Das mit dem Nachwuchs bei Kramers klappt - und zwar schneller als gedacht. In Ingolfs Praxis sitzt plötzlich der 14-jährige schweigsame Ole (gut: Nico Ramon Kleemann), der bei einem Unfall seine Eltern verloren hat. Mit dem Segen des Jugendamts darf der Junge bei den Kramers im Hotel einziehen. Das macht auch Annettes ungeliebte Tante Ingrid (zickig: Kathrin Ackermann), und dann taucht noch Ingolfs frühere Freundin Tilda (verhuscht: Annika Kuhl) auf.

Natürlich werden alle Herausforderungen gemeistert. Die handelnden Figuren agieren recht altmodisch, das hat aber einen gewissen Charme. Die Dialoge sind pointiert, aus dem Leben gegriffen und teils auch witzig. Überhaupt sind die Filme (Regie: Edzard Onneken) überraschend modern erzählt. Während sich die erste von zwei Folgen um gesellschaftlich aktuelle Themen wie Beziehungsformen und Pflegekinder dreht, thematisiert der andere Teil den richtigen Umgang mit dem Jugendamt und die Probleme einer Patchwork-Familie. Dann kommt auch noch eine Clique aus fein angezogenen Herren als Gäste ins Hotel, die mit rechtsnationalen Parolen um sich werfen. Aber sowohl Hermine als auch Annette finden die passenden Widerworte.

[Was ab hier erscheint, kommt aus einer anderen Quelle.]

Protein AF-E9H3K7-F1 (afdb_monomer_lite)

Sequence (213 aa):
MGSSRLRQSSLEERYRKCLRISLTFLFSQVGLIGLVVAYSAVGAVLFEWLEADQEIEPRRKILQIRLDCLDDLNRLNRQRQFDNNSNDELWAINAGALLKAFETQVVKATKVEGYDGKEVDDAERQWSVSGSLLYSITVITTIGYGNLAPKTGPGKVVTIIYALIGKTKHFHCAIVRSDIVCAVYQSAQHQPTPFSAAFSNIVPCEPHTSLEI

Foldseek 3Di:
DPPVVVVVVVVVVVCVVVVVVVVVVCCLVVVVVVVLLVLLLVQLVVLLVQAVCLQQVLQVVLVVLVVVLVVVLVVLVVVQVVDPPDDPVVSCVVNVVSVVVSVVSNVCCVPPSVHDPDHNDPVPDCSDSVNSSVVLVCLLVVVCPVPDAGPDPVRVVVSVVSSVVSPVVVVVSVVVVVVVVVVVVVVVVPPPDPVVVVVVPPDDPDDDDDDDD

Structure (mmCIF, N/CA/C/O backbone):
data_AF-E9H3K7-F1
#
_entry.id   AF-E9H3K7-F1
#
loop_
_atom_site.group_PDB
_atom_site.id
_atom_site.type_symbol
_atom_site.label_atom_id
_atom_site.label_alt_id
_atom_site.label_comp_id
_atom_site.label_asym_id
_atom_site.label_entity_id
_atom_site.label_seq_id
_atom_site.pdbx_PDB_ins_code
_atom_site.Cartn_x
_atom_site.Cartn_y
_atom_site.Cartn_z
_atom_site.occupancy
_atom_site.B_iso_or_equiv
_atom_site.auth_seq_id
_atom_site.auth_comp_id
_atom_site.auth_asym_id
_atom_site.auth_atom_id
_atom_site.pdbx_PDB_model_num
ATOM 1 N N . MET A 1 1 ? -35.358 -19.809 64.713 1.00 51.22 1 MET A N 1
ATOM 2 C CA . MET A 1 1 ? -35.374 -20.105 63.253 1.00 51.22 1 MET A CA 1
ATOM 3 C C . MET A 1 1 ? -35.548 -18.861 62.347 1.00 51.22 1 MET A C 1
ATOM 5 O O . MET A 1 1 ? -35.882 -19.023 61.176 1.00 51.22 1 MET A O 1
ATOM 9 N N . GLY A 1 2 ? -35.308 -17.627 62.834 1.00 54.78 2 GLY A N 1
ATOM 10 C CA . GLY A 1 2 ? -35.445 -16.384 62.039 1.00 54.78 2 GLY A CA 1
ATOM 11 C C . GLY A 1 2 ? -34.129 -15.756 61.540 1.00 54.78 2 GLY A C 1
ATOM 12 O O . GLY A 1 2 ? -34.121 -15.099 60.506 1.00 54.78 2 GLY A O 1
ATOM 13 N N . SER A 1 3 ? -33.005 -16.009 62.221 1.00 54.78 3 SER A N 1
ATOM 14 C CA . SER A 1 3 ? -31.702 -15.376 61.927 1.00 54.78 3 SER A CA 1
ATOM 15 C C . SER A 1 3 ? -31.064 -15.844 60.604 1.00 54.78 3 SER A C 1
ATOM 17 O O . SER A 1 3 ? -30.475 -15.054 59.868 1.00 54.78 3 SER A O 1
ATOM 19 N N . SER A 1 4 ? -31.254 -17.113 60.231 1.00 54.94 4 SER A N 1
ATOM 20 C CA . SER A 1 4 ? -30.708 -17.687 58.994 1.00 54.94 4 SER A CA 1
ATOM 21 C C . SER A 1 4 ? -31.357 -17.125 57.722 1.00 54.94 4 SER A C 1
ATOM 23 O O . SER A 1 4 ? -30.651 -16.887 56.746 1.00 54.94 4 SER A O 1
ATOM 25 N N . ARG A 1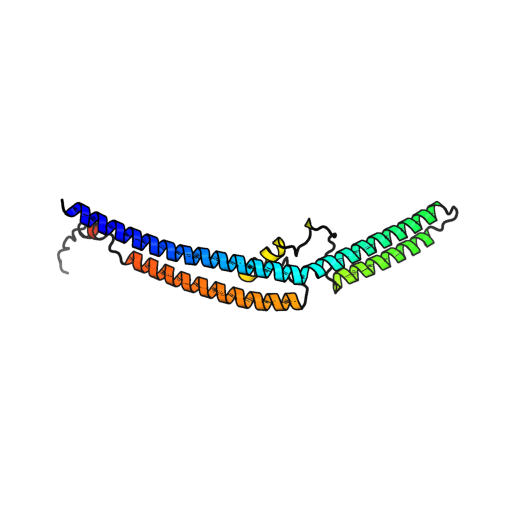 5 ? -32.665 -16.827 57.745 1.00 56.66 5 ARG A N 1
ATOM 26 C CA . ARG A 1 5 ? -33.395 -16.268 56.590 1.00 56.66 5 ARG A CA 1
ATOM 27 C C . ARG A 1 5 ? -33.037 -14.808 56.292 1.00 56.66 5 ARG A C 1
ATOM 29 O O . ARG A 1 5 ? -32.899 -14.458 55.125 1.00 56.66 5 ARG A O 1
ATOM 36 N N . LEU A 1 6 ? -32.807 -13.989 57.322 1.00 56.81 6 LEU A N 1
ATOM 37 C CA . LEU A 1 6 ? -32.364 -12.592 57.167 1.00 56.81 6 LEU A CA 1
ATOM 38 C C . LEU A 1 6 ? -30.930 -12.491 56.616 1.00 56.81 6 LEU A C 1
ATOM 40 O O . LEU A 1 6 ? -30.610 -11.600 55.830 1.00 56.81 6 LEU A O 1
ATOM 44 N N . ARG A 1 7 ? -30.056 -13.436 56.988 1.00 54.25 7 ARG A N 1
ATOM 45 C CA . ARG A 1 7 ? -28.688 -13.516 56.452 1.00 54.25 7 ARG A CA 1
ATOM 46 C C . ARG A 1 7 ? -28.685 -13.908 54.971 1.00 54.25 7 ARG A C 1
ATOM 48 O O . ARG A 1 7 ? -27.915 -13.343 54.197 1.00 54.25 7 ARG A O 1
ATOM 55 N N . GLN A 1 8 ? -29.579 -14.819 54.582 1.00 59.53 8 GLN A N 1
ATOM 56 C CA . GLN A 1 8 ? -29.755 -15.292 53.205 1.00 59.53 8 GLN A CA 1
ATOM 57 C C . GLN A 1 8 ? -30.287 -14.197 52.267 1.00 59.53 8 GLN A C 1
ATOM 59 O O . GLN A 1 8 ? -29.725 -14.007 51.190 1.00 59.53 8 GLN A O 1
ATOM 64 N N . SER A 1 9 ? -31.285 -13.412 52.696 1.00 56.25 9 SER A N 1
ATOM 65 C CA . SER A 1 9 ? -31.802 -12.286 51.902 1.00 56.25 9 SER A CA 1
ATOM 66 C C . SER A 1 9 ? -30.755 -11.182 51.695 1.00 56.25 9 SER A C 1
ATOM 68 O O . SER A 1 9 ? -30.665 -10.619 50.607 1.00 56.25 9 SER A O 1
ATOM 70 N N . SER A 1 10 ? -29.893 -10.931 52.692 1.00 58.28 10 SER A N 1
ATOM 71 C CA . SER A 1 10 ? -28.818 -9.928 52.590 1.00 58.28 10 SER A CA 1
ATOM 72 C C . SER A 1 10 ? -27.677 -10.321 51.636 1.00 58.28 10 SER A C 1
ATOM 74 O O . SER A 1 10 ? -27.058 -9.455 51.016 1.00 58.28 10 SER A O 1
ATOM 76 N N . LEU A 1 11 ? -27.385 -11.622 51.503 1.00 66.56 11 LEU A N 1
ATOM 77 C CA . LEU A 1 11 ? -26.354 -12.145 50.598 1.00 66.56 11 LEU A CA 1
ATOM 78 C C . LEU A 1 11 ? -26.838 -12.152 49.146 1.00 66.56 11 LEU A C 1
ATOM 80 O O . LEU A 1 11 ? -26.097 -11.743 48.256 1.00 66.56 11 LEU A O 1
ATOM 84 N N . GLU A 1 12 ? -28.092 -12.544 48.926 1.00 69.50 12 GLU A N 1
ATOM 85 C CA . GLU A 1 12 ? -28.777 -12.492 47.629 1.00 69.50 12 GLU A CA 1
ATOM 86 C C . GLU A 1 12 ? -28.835 -11.065 47.064 1.00 69.50 12 GLU A C 1
ATOM 88 O O . GLU A 1 12 ? -28.512 -10.845 45.897 1.00 69.50 12 GLU A O 1
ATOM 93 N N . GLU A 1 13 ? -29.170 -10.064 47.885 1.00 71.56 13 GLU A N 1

Annette Frier (44, «Das Pubertier») spielt ihre Figur umtriebig und leicht chaotisch. Es sei eine harte Nuss, das Trio Mutter, Beruf und Beziehung zu meistern, zitiert die ARD die Schauspielerin. «Wenn ich volle Tage habe und Gefahr laufe, mir selber leid zu tun, stell' ich mir einfach vor, wie es denn wäre, keine Mutter, nicht berufstätig und ohne Mann zu sein.» Das setze alles wieder ins rechte Licht.

Im Film schafft sie natürlich alles, wenn auch mit gewissen Mühen. So manchem Zuschauer mag das alles zu betulich oder gemütlich dargeboten sein, aber für einen Film am Freitagabend im Ersten steckt allerhand Realismus in dieser Reihe. Die Schauspieler vermögen nahezu sämtlich zu überzeugen, und die hinreichend ins Bild gerückte Kulisse der wirklich schönen Stadt Heidelberg tut das Übrige.